Member of the Wisconsin State Assembly from the 99th district
- In office September 22, 1989 – January 6, 2003
- Preceded by: Margaret Farrow
- Succeeded by: Michael A. Lehman

Personal details
- Born: May 24, 1930 St. Louis, Missouri
- Died: October 25, 2008 (aged 78) Egypt
- Party: Republican
- Spouse: Lois Elaine Thurwachter Urban (1954-1991) Kathryn Bloomberg (1993-2008)
- Children: James, Barbara, Michael, Mark, David, Bruce and John (all with Lois)
- Education: University of Wisconsin–Madison

= Frank Urban =

American politician

Frank Henry "Hank" Urban (May 24, 1930 – October 25, 2008) was a member of the Republican Party who served in the Wisconsin State Assembly from 1989 to 2001.

==Biography==
He was a resident of Brookfield, Wisconsin and was married to Lois Elaine Thurwachter Urban, with whom he had seven children.

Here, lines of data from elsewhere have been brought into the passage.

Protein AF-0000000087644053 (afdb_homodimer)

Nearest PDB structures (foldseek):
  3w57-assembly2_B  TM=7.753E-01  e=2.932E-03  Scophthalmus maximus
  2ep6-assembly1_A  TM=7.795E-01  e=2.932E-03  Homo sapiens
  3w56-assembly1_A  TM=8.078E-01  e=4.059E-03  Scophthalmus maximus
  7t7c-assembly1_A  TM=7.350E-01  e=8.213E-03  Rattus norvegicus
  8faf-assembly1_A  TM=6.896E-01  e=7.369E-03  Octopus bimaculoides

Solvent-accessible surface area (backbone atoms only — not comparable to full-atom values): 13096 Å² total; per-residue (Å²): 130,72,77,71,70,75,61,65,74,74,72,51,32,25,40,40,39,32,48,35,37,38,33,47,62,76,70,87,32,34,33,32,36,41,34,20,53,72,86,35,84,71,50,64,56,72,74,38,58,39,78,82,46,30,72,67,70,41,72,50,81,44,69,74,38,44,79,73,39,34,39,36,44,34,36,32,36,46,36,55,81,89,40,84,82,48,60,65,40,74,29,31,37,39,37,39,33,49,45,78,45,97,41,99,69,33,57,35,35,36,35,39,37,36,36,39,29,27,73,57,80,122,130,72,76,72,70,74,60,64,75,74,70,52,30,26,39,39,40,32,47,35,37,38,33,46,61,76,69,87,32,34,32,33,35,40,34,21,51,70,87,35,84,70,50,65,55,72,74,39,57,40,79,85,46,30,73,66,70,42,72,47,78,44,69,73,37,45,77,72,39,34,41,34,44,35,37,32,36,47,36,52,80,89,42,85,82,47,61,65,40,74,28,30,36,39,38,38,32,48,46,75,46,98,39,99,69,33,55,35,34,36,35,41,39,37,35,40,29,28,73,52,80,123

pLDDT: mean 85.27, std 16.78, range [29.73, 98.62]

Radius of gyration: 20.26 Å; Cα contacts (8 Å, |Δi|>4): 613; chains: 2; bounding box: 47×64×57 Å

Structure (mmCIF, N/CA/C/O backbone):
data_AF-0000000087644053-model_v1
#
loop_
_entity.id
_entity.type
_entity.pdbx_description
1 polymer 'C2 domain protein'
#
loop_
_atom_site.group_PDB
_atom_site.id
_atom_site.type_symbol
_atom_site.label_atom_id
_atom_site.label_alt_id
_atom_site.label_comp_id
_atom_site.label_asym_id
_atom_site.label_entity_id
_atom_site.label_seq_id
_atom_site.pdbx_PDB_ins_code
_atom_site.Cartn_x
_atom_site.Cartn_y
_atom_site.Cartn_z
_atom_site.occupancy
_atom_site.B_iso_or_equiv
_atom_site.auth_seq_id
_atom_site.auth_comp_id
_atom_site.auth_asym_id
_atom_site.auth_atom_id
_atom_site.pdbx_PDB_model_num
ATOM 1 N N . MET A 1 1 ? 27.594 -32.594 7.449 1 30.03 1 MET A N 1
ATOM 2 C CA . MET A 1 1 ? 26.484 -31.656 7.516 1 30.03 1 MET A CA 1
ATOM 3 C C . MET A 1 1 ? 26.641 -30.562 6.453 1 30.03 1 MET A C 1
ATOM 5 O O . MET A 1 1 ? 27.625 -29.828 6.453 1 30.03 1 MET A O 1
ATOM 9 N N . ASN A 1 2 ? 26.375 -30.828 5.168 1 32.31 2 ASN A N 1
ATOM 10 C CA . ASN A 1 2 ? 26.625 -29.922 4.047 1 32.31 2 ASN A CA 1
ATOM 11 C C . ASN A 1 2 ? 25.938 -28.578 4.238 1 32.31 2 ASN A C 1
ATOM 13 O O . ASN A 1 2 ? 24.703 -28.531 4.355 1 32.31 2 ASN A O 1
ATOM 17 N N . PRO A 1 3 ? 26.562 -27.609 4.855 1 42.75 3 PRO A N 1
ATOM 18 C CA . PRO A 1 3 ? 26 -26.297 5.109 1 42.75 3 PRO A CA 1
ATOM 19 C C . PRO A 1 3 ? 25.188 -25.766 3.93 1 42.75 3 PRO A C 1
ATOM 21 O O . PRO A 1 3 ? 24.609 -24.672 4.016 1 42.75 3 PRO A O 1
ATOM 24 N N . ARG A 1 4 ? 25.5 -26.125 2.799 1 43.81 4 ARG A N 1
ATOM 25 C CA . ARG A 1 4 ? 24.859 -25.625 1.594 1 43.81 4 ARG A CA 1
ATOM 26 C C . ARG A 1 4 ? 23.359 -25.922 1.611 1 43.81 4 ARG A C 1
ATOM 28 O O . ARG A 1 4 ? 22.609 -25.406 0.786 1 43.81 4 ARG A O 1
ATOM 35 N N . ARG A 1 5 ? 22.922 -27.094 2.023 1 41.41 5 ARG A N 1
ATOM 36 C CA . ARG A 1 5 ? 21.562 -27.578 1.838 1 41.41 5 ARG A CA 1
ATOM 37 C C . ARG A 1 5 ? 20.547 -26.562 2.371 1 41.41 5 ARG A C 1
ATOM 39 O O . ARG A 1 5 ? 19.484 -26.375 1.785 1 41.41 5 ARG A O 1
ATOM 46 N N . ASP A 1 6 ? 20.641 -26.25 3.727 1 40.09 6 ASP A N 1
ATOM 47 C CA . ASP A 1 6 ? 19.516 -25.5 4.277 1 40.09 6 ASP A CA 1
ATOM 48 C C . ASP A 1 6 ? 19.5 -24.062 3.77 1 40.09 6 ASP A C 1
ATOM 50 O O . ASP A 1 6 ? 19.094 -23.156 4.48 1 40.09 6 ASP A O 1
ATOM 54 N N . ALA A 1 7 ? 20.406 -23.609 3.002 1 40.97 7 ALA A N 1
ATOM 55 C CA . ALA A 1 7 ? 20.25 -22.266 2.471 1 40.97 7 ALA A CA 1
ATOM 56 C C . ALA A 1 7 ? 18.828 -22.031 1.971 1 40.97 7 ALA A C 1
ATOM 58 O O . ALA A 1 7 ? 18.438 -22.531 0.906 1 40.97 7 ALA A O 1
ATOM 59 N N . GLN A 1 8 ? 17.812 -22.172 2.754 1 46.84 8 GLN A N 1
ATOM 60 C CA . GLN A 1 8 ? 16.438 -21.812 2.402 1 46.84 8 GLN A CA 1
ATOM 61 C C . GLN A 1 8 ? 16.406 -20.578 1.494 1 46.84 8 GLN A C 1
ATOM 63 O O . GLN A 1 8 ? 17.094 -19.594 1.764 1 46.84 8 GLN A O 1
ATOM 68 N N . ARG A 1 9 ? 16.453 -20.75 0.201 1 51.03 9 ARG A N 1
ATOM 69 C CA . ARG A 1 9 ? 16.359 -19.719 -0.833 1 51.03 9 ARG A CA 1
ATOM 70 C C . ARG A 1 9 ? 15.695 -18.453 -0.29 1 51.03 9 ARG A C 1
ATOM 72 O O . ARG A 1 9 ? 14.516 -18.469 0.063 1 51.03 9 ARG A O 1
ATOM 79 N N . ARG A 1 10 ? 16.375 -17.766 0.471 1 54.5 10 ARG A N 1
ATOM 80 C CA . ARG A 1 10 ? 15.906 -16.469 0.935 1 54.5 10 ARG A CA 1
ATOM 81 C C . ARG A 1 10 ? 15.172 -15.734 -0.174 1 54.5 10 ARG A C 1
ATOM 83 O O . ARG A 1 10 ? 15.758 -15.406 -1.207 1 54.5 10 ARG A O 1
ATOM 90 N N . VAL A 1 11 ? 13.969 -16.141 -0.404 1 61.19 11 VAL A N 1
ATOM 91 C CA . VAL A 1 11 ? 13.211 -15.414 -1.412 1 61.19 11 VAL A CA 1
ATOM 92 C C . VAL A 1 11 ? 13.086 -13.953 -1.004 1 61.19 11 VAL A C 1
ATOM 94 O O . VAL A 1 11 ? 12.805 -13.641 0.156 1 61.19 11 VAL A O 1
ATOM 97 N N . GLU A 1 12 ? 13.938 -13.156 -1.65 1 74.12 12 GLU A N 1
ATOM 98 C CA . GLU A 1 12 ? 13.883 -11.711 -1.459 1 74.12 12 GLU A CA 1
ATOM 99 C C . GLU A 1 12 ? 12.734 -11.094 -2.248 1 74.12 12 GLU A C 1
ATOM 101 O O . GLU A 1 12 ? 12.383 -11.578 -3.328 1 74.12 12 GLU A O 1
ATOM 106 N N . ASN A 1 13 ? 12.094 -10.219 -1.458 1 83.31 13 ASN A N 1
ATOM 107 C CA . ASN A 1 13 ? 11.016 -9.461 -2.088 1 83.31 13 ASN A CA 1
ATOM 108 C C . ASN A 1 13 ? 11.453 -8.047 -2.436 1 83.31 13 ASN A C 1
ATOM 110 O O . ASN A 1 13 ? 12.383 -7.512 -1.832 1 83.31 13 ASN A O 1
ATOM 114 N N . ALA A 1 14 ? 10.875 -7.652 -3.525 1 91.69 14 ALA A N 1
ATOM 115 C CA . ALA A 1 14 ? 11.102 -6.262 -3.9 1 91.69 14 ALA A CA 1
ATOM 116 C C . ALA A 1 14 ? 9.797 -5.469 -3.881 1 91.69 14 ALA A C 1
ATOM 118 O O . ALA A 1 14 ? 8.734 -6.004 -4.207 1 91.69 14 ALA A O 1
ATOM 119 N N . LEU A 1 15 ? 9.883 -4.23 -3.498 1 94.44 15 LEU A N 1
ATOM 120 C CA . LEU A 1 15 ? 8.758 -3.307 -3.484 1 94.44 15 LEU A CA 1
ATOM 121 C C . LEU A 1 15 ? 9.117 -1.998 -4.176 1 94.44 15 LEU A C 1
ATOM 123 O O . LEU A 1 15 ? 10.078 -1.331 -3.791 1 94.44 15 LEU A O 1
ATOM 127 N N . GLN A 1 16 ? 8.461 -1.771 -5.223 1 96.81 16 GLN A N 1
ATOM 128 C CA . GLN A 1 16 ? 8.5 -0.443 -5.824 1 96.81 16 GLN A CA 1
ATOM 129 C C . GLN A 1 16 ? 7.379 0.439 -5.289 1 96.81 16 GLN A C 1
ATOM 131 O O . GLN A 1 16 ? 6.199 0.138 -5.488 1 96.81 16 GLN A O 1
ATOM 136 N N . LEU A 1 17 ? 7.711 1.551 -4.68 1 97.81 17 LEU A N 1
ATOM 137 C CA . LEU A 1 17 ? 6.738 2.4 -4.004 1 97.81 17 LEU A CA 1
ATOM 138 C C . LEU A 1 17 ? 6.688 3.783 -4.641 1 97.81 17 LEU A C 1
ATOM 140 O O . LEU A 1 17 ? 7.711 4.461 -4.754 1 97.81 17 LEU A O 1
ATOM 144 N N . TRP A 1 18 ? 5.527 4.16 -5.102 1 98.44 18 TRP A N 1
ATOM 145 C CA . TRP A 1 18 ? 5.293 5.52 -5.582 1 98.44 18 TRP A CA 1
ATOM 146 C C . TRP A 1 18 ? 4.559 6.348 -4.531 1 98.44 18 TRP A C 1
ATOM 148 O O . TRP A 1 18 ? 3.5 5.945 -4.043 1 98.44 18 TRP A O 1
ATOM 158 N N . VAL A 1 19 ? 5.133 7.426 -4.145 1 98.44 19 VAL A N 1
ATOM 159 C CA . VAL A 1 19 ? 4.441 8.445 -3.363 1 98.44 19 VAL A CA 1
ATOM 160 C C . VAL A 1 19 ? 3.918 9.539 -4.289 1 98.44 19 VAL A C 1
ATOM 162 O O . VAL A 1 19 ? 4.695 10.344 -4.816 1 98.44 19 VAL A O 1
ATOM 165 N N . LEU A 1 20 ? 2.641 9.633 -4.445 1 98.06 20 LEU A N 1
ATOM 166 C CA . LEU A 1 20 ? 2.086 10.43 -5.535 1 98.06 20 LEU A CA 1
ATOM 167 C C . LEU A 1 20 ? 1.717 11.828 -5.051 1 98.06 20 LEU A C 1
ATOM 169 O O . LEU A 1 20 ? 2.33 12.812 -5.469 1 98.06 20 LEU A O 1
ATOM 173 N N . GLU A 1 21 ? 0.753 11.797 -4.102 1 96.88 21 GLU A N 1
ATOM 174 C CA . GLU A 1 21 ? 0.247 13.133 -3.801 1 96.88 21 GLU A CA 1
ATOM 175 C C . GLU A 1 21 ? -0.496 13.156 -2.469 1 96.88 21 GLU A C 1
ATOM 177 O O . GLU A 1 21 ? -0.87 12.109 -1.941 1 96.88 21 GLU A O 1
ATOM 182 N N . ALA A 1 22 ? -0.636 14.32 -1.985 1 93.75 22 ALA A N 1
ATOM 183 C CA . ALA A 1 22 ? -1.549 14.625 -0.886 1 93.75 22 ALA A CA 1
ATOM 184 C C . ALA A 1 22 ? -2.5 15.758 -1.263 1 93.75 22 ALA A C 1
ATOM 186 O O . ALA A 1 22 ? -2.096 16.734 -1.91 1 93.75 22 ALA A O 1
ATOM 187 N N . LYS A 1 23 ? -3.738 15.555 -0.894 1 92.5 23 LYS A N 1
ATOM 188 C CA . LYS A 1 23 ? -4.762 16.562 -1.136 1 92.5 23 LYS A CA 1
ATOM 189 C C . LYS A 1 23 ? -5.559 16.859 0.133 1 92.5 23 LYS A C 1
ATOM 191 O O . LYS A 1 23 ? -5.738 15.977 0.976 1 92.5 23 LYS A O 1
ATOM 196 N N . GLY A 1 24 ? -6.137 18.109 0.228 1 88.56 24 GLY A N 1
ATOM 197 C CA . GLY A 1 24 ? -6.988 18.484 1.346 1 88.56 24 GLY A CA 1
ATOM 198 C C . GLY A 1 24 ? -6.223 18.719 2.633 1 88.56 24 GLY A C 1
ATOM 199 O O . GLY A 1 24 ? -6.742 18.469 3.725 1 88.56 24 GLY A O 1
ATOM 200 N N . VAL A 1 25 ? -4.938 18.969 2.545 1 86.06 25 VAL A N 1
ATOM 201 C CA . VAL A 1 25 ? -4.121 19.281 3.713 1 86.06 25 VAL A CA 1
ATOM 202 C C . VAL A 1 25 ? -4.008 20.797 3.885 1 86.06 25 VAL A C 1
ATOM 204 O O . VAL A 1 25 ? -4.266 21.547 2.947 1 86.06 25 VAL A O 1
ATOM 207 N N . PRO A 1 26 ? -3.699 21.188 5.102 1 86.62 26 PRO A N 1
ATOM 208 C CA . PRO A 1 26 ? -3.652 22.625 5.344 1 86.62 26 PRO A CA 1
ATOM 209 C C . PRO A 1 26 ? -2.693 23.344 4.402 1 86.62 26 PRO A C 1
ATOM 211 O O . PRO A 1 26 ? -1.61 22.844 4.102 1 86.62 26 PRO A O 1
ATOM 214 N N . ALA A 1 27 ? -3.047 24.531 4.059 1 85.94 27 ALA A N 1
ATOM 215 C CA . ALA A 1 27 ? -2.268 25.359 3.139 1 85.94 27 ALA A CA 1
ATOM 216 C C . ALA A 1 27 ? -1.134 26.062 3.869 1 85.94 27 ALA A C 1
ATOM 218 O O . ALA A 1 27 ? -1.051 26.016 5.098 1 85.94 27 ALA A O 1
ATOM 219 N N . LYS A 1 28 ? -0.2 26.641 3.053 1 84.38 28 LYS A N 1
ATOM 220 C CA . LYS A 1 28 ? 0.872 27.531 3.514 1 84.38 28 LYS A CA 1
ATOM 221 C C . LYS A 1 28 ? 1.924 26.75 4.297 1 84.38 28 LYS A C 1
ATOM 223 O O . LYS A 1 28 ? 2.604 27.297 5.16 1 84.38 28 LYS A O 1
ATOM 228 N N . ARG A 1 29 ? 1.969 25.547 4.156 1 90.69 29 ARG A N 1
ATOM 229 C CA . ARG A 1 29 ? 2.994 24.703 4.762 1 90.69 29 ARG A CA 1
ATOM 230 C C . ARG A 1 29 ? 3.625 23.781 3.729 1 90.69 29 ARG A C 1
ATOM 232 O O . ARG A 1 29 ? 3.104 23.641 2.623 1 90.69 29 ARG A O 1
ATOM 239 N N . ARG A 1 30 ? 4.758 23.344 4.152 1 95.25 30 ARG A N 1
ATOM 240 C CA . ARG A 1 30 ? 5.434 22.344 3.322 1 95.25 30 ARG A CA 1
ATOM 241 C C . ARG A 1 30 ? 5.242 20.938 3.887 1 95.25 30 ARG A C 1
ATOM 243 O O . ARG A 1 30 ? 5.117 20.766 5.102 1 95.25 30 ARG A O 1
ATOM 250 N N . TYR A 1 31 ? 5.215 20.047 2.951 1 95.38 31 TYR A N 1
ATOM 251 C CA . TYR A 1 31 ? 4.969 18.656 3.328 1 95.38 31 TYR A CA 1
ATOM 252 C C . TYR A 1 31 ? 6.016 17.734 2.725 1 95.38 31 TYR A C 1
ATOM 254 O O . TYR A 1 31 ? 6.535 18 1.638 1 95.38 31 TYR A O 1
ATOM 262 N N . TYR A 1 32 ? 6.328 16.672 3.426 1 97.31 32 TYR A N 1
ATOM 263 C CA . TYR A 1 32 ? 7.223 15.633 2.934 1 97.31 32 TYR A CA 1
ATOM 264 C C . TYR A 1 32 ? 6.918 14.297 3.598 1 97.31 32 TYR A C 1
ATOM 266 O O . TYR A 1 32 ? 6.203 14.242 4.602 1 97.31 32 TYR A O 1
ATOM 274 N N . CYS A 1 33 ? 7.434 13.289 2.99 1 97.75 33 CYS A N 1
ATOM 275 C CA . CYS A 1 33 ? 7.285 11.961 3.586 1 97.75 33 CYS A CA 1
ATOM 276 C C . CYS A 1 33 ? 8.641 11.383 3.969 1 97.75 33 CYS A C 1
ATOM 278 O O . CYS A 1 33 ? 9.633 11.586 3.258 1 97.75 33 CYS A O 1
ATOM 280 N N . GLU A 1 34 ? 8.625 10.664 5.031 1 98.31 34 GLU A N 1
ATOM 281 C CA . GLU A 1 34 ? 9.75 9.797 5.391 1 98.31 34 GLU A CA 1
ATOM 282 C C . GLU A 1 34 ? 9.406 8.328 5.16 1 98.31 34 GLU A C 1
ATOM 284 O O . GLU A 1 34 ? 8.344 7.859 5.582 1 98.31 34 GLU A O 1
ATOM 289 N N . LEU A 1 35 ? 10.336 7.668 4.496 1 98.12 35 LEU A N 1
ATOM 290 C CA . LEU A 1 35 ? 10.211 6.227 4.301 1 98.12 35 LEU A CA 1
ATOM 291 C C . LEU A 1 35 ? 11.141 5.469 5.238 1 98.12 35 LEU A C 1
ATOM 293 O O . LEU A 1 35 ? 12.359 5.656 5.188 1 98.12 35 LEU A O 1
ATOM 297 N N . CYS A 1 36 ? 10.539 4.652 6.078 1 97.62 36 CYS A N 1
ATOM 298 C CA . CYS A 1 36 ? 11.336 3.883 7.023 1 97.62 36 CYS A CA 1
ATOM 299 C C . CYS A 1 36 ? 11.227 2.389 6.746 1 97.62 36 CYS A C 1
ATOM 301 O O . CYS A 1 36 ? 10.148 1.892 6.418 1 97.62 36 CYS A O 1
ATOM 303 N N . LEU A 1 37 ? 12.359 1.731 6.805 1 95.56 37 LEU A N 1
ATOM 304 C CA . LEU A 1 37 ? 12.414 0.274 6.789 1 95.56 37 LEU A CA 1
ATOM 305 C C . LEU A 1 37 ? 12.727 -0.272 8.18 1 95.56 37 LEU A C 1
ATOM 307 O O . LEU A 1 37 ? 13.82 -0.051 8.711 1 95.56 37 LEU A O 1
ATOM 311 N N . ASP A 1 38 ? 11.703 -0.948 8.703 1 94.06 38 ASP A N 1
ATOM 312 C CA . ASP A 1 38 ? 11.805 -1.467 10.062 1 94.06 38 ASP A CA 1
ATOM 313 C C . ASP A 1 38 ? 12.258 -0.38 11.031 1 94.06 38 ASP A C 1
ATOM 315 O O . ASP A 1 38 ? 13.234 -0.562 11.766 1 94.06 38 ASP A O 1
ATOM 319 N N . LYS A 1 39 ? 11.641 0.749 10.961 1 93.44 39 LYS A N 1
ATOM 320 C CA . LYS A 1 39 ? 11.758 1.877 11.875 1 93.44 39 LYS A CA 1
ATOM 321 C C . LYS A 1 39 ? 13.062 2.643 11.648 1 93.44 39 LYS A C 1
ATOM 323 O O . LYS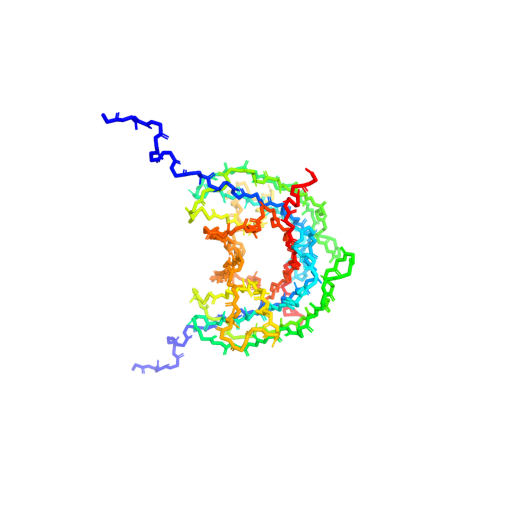 A 1 39 ? 13.359 3.602 12.359 1 93.44 39 LYS A O 1
ATOM 328 N N . THR A 1 40 ? 13.789 2.197 10.633 1 96 40 THR A N 1
ATOM 329 C CA . THR A 1 40 ? 14.992 2.939 10.273 1 96 40 THR A CA 1
ATOM 330 C C . THR A 1 40 ? 14.75 3.789 9.023 1 96 40 THR A C 1
ATOM 332 O O . THR A 1 40 ? 14.242 3.291 8.016 1 96 40 THR A O 1
ATOM 335 N N . LEU A 1 41 ? 15.188 5.043 9.117 1 97.38 41 LEU A N 1
ATOM 336 C CA . LEU A 1 41 ? 14.977 5.953 7.992 1 97.38 41 LEU A CA 1
ATOM 337 C C . LEU A 1 41 ? 15.719 5.469 6.754 1 97.38 41 LEU A C 1
ATOM 339 O O . LEU A 1 41 ? 16.922 5.227 6.801 1 97.38 41 LEU A O 1
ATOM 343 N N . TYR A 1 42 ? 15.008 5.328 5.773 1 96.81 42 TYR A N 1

The two were married for 37 years until her death in 1991 from complications of Alzheimer's disease. Soon after that, he married again. His second wife was Kate Bloomberg, a former Brookfield mayor and co-inventor of Shrinky Dinks, who he remained with until his death in 2008.

Urban was born in St. Louis, Missouri, graduated from the University of Wisconsin–Madison in 1951, and received his M.D. from the University of Wisconsin–Madison in 1954, specializing in dermatology. He served in the U.S. Army from 1954 to 1957, and was a veteran of the Korean War.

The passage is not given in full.